▶ **Brief**
Below are entries; output exactly the lines from the one with "ATOM 84 N N" to the one with "ATOM 100 N N", both included, and nothing else.

▶ **Dataset entries**
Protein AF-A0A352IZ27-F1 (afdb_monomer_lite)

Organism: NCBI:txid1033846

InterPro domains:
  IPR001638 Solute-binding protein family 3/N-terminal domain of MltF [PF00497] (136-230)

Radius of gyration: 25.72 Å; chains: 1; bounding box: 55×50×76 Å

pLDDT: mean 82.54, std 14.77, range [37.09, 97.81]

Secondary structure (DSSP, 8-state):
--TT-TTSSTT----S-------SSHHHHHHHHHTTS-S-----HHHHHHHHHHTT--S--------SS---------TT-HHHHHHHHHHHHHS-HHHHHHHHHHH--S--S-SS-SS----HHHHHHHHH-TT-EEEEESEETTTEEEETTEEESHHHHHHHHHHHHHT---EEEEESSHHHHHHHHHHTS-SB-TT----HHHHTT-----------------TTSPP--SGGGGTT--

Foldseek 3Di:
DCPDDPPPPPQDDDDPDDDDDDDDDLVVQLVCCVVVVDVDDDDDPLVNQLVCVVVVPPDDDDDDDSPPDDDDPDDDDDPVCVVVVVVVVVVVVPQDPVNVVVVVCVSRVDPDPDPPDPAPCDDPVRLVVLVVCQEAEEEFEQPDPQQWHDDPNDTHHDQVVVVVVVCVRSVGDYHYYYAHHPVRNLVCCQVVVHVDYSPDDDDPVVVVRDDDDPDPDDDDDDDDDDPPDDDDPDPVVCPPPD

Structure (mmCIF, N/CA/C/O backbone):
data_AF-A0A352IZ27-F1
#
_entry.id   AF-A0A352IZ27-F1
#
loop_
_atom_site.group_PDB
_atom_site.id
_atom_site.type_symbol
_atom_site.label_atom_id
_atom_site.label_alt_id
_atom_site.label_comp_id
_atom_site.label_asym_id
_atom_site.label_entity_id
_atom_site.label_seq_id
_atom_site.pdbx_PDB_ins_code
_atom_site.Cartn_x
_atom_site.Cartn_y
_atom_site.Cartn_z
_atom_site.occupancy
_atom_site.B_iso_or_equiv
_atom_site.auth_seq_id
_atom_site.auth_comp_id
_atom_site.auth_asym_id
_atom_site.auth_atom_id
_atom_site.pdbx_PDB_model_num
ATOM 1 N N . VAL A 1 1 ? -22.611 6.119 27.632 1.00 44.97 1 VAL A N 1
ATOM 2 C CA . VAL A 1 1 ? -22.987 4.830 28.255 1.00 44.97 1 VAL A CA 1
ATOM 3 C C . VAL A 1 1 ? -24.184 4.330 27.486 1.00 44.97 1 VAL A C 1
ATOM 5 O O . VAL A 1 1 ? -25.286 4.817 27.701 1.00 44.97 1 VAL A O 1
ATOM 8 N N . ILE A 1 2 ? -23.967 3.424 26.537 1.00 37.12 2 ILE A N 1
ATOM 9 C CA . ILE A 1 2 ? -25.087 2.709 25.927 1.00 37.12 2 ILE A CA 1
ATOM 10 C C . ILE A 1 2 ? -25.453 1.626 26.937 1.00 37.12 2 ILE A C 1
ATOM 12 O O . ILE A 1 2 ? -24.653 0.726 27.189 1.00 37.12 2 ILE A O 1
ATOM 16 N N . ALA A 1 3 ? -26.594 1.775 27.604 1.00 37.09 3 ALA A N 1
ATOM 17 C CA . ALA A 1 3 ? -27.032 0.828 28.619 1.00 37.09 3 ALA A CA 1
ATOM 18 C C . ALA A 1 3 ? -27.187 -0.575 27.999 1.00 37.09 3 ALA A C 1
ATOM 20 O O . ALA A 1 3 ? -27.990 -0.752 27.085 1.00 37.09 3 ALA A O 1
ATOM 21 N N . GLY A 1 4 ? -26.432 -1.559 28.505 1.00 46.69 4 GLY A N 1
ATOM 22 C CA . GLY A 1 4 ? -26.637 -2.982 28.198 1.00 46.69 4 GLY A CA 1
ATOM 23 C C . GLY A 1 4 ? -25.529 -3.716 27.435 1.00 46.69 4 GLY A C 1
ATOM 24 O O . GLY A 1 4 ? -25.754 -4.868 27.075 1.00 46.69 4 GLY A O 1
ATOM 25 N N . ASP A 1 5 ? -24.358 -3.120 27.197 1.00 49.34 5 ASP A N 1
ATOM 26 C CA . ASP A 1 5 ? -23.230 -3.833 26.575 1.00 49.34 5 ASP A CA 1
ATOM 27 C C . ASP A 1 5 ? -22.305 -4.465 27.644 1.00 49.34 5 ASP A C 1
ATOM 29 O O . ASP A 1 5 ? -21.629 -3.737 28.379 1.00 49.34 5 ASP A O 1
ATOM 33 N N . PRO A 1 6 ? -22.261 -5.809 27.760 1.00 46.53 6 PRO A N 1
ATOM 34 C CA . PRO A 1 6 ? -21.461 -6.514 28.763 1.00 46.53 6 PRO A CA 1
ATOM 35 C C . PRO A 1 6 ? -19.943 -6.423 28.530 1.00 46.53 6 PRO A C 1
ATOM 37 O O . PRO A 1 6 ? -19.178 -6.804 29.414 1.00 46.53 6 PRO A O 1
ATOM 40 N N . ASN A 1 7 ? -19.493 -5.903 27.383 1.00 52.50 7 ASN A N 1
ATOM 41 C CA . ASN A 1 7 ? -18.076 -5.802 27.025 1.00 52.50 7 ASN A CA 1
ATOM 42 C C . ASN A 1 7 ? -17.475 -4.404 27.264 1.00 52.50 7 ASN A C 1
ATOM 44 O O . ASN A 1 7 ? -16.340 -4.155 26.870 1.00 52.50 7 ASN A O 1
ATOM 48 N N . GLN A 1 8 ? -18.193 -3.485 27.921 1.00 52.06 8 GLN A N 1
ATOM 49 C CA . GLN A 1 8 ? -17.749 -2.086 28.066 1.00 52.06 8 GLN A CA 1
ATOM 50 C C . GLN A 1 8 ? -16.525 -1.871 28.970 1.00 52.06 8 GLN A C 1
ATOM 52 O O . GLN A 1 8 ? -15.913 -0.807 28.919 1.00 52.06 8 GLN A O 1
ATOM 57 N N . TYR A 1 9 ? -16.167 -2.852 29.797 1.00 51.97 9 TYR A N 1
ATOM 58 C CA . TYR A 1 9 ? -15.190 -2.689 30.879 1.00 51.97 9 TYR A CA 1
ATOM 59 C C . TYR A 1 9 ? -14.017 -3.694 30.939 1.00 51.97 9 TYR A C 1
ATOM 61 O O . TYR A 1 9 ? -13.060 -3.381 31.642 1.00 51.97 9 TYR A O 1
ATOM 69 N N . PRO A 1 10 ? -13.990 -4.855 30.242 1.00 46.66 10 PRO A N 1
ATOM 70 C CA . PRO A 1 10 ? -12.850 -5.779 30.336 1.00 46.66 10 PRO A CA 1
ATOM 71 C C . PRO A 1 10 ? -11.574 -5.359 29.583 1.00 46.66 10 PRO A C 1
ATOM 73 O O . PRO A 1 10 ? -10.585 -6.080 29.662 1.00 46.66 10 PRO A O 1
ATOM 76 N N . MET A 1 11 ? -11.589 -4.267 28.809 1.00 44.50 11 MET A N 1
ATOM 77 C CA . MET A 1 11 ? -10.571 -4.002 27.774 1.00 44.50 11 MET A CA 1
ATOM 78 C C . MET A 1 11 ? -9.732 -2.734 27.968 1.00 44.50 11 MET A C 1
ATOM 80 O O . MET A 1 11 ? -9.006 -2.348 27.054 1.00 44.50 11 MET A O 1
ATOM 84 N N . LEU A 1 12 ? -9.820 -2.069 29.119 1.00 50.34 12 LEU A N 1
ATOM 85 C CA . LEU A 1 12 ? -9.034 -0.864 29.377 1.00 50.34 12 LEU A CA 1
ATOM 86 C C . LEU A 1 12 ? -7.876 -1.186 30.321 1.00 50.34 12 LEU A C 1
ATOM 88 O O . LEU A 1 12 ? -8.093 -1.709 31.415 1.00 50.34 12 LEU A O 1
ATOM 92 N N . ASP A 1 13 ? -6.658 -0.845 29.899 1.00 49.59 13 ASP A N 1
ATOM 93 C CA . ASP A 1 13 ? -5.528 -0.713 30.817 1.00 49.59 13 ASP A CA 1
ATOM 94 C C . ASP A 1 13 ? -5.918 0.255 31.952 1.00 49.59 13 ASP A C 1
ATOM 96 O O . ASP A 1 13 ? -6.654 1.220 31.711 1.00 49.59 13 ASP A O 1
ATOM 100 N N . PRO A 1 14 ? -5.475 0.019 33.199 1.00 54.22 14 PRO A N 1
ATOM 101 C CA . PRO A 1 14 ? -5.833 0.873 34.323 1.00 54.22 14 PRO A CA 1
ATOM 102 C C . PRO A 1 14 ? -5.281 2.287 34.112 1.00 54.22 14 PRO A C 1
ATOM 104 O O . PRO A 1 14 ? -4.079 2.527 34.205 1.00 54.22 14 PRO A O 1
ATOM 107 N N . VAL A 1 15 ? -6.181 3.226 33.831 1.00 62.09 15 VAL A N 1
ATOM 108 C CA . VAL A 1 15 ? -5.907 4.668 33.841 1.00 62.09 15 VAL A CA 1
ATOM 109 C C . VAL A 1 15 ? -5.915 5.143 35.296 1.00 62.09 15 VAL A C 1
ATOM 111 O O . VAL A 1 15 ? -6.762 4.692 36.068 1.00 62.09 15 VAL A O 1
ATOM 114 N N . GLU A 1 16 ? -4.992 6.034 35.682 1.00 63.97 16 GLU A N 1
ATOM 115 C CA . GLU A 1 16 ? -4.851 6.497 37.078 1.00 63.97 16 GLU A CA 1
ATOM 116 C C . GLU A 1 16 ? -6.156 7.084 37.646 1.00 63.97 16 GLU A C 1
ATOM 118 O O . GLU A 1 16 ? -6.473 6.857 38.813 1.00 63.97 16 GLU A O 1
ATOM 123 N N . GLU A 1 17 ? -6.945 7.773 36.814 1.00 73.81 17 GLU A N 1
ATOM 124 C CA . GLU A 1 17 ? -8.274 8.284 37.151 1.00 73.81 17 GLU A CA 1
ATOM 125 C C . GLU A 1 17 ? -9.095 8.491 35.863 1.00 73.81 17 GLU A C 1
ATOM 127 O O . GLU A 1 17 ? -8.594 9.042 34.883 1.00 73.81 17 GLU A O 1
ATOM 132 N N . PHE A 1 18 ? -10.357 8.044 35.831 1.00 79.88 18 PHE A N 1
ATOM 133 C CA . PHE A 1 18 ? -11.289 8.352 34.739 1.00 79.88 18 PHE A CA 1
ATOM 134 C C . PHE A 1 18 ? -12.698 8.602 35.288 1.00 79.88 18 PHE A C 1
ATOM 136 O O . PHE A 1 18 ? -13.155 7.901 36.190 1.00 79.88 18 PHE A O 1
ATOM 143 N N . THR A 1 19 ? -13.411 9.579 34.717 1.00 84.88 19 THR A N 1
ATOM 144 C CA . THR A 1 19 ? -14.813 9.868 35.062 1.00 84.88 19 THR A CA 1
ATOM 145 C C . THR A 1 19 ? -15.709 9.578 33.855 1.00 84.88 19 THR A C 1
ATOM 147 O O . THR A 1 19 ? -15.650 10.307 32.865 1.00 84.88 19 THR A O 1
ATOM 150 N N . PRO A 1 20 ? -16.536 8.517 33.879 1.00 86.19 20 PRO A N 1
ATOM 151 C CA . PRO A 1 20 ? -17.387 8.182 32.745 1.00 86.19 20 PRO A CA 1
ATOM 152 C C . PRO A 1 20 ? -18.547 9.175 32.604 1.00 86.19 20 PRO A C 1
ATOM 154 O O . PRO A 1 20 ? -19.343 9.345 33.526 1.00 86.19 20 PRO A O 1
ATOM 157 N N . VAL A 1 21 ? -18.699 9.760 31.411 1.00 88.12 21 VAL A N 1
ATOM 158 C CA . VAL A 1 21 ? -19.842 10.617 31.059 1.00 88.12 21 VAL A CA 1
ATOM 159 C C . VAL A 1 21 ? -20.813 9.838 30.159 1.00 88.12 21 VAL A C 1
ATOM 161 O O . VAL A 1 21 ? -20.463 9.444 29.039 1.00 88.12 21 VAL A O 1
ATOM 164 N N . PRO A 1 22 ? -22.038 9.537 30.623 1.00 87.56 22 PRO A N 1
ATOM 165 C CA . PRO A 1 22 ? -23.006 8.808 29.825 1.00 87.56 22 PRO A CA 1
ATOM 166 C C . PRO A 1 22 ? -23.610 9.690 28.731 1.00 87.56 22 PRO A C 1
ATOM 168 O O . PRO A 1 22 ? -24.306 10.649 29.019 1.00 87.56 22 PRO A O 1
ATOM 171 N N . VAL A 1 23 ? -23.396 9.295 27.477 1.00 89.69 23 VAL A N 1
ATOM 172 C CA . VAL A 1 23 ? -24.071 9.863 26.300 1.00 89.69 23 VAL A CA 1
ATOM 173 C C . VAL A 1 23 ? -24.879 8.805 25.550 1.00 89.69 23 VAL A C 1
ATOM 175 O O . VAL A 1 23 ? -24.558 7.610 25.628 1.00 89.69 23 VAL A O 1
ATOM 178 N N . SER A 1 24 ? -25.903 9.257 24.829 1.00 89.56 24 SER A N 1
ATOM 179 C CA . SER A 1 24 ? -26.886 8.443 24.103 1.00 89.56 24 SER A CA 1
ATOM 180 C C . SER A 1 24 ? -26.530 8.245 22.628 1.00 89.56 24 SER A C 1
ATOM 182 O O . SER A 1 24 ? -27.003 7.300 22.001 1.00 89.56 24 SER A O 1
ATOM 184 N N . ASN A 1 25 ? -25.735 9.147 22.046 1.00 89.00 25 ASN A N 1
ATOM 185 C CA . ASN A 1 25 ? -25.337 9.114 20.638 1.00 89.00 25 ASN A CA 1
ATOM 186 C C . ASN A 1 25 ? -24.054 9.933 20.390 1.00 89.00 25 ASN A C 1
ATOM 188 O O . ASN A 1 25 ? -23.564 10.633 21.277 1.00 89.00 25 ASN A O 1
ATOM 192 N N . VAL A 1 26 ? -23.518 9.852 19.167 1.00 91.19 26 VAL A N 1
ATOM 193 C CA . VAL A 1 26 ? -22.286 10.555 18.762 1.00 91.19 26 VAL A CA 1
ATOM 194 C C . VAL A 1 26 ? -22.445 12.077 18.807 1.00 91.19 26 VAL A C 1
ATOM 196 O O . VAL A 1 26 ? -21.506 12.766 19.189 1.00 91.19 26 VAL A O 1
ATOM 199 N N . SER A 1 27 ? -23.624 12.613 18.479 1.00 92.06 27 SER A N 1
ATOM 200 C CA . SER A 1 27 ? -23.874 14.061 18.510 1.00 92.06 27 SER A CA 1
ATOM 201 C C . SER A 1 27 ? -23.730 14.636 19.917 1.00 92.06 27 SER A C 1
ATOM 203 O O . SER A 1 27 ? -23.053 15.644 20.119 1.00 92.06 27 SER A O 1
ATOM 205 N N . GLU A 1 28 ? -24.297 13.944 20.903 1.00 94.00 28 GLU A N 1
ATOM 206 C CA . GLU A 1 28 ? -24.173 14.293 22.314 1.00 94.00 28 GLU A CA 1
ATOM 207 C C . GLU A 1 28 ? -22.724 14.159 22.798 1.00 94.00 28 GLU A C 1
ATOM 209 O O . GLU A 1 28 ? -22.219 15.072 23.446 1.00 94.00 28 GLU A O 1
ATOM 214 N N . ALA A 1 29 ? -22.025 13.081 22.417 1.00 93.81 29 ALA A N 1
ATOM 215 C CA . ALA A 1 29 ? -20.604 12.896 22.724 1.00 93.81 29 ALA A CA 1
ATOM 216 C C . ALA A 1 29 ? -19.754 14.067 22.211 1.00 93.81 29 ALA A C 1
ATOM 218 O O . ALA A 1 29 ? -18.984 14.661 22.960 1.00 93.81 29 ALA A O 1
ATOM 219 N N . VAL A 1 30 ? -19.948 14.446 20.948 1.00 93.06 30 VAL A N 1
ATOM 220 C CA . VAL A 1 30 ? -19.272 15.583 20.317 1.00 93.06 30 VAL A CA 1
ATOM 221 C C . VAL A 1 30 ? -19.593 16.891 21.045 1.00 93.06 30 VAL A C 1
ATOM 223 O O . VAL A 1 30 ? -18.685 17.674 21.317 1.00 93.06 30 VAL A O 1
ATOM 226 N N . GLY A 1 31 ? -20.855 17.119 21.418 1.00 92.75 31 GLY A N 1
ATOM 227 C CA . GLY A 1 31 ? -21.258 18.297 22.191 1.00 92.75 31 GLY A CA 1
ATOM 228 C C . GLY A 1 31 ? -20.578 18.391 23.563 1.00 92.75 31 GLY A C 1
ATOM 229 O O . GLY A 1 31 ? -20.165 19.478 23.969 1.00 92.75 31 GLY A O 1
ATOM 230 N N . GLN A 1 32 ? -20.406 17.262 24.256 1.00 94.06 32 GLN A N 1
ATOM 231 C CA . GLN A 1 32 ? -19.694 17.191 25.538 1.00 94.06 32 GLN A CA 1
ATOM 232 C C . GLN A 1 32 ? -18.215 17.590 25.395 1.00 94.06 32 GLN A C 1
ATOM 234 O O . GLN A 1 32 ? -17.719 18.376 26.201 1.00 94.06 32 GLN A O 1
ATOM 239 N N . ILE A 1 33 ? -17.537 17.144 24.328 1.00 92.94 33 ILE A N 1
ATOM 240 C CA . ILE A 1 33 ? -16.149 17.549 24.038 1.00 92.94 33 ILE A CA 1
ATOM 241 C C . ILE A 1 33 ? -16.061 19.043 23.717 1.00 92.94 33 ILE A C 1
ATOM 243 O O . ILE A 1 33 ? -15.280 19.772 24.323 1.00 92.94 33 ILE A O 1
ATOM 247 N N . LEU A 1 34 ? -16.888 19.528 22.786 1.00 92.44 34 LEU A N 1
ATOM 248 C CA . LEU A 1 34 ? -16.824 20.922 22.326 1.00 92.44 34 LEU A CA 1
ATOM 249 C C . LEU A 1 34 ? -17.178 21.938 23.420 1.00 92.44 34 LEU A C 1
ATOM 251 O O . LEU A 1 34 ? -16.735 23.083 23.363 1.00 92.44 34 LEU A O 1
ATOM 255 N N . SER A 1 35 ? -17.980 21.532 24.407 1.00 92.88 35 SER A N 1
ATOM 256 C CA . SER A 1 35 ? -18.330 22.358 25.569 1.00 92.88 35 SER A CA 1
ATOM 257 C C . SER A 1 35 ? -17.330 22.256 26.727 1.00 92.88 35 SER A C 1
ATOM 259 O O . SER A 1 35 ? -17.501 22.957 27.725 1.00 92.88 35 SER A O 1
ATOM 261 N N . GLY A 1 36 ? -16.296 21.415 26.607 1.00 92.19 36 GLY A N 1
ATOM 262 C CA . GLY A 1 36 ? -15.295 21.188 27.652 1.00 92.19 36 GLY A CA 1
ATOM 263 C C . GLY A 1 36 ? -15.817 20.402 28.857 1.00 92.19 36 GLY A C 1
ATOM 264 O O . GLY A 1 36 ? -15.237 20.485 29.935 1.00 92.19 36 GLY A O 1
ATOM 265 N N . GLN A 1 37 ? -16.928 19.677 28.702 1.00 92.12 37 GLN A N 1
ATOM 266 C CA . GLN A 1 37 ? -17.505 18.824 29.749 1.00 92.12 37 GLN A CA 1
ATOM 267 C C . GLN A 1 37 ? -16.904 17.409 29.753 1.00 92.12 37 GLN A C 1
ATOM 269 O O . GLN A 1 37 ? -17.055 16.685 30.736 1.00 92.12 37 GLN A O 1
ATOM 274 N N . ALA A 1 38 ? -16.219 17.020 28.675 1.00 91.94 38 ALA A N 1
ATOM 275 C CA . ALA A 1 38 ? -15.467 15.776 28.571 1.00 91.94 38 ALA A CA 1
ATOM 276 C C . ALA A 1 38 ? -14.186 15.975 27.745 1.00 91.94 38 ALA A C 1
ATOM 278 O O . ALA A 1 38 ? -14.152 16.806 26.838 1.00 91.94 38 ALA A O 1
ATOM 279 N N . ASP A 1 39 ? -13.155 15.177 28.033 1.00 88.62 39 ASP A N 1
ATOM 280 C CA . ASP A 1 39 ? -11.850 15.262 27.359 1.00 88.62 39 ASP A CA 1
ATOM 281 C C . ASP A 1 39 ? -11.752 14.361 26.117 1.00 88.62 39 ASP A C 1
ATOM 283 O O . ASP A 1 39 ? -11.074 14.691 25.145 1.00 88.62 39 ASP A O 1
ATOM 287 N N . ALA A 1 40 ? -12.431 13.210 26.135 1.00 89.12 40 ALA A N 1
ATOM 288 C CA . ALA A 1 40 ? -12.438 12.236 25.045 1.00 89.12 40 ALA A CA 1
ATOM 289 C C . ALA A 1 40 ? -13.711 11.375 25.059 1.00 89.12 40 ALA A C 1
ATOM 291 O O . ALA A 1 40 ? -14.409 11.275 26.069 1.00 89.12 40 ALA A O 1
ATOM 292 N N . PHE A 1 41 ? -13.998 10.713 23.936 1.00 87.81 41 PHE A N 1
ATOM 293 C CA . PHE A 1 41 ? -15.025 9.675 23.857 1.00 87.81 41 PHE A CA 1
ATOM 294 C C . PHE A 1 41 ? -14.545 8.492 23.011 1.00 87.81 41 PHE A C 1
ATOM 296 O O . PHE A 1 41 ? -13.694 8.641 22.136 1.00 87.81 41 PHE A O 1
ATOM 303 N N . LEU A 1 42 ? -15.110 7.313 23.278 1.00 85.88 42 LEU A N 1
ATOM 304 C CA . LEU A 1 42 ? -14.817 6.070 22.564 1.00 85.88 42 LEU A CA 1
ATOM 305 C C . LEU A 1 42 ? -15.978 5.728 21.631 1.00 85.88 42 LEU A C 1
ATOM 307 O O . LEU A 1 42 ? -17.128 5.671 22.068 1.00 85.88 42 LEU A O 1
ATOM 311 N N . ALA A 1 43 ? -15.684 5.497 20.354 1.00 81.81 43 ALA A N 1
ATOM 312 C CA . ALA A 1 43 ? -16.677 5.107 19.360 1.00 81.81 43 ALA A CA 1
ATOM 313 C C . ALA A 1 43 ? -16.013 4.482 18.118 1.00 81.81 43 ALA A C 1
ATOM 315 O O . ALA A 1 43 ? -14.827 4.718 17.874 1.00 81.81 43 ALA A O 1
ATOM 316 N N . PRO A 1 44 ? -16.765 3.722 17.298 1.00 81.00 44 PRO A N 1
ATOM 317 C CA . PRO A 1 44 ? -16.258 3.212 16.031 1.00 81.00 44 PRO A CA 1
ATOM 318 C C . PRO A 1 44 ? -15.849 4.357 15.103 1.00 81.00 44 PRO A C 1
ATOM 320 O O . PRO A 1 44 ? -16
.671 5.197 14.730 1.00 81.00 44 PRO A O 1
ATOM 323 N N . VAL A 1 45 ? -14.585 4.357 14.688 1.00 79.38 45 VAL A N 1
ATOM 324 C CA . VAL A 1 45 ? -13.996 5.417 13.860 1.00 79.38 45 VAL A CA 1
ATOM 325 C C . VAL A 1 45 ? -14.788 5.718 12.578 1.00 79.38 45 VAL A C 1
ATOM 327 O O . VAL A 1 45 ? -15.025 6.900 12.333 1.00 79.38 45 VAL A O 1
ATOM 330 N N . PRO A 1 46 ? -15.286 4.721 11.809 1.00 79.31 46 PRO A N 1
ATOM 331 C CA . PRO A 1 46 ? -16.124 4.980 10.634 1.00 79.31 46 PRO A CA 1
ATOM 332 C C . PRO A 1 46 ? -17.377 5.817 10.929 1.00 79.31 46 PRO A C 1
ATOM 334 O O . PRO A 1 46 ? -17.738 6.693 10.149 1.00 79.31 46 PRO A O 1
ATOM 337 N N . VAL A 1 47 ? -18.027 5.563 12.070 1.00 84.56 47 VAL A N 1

▶ **The answer**
ATOM 84 N N . LEU A 1 12 ? -9.820 -2.069 29.119 1.00 50.34 12 LEU A N 1
ATOM 85 C CA . LEU A 1 12 ? -9.034 -0.864 29.377 1.00 50.34 12 LEU A CA 1
ATOM 86 C C . LEU A 1 12 ? -7.876 -1.186 30.321 1.00 50.34 12 LEU A C 1
ATOM 88 O O . LEU A 1 12 ? -8.093 -1.709 31.415 1.00 50.34 12 LEU A O 1
ATOM 92 N N . ASP A 1 13 ? -6.658 -0.845 29.899 1.00 49.59 13 ASP A N 1
ATOM 93 C CA . ASP A 1 13 ? -5.528 -0.713 30.817 1.00 49.59 13 ASP A CA 1
ATOM 94 C C . ASP A 1 13 ? -5.918 0.255 31.952 1.00 49.59 13 ASP A C 1
ATOM 96 O O . ASP A 1 13 ? -6.654 1.220 31.711 1.00 49.59 13 ASP A O 1
ATOM 100 N N . PRO A 1 14 ? -5.475 0.019 33.199 1.00 54.22 14 PRO A N 1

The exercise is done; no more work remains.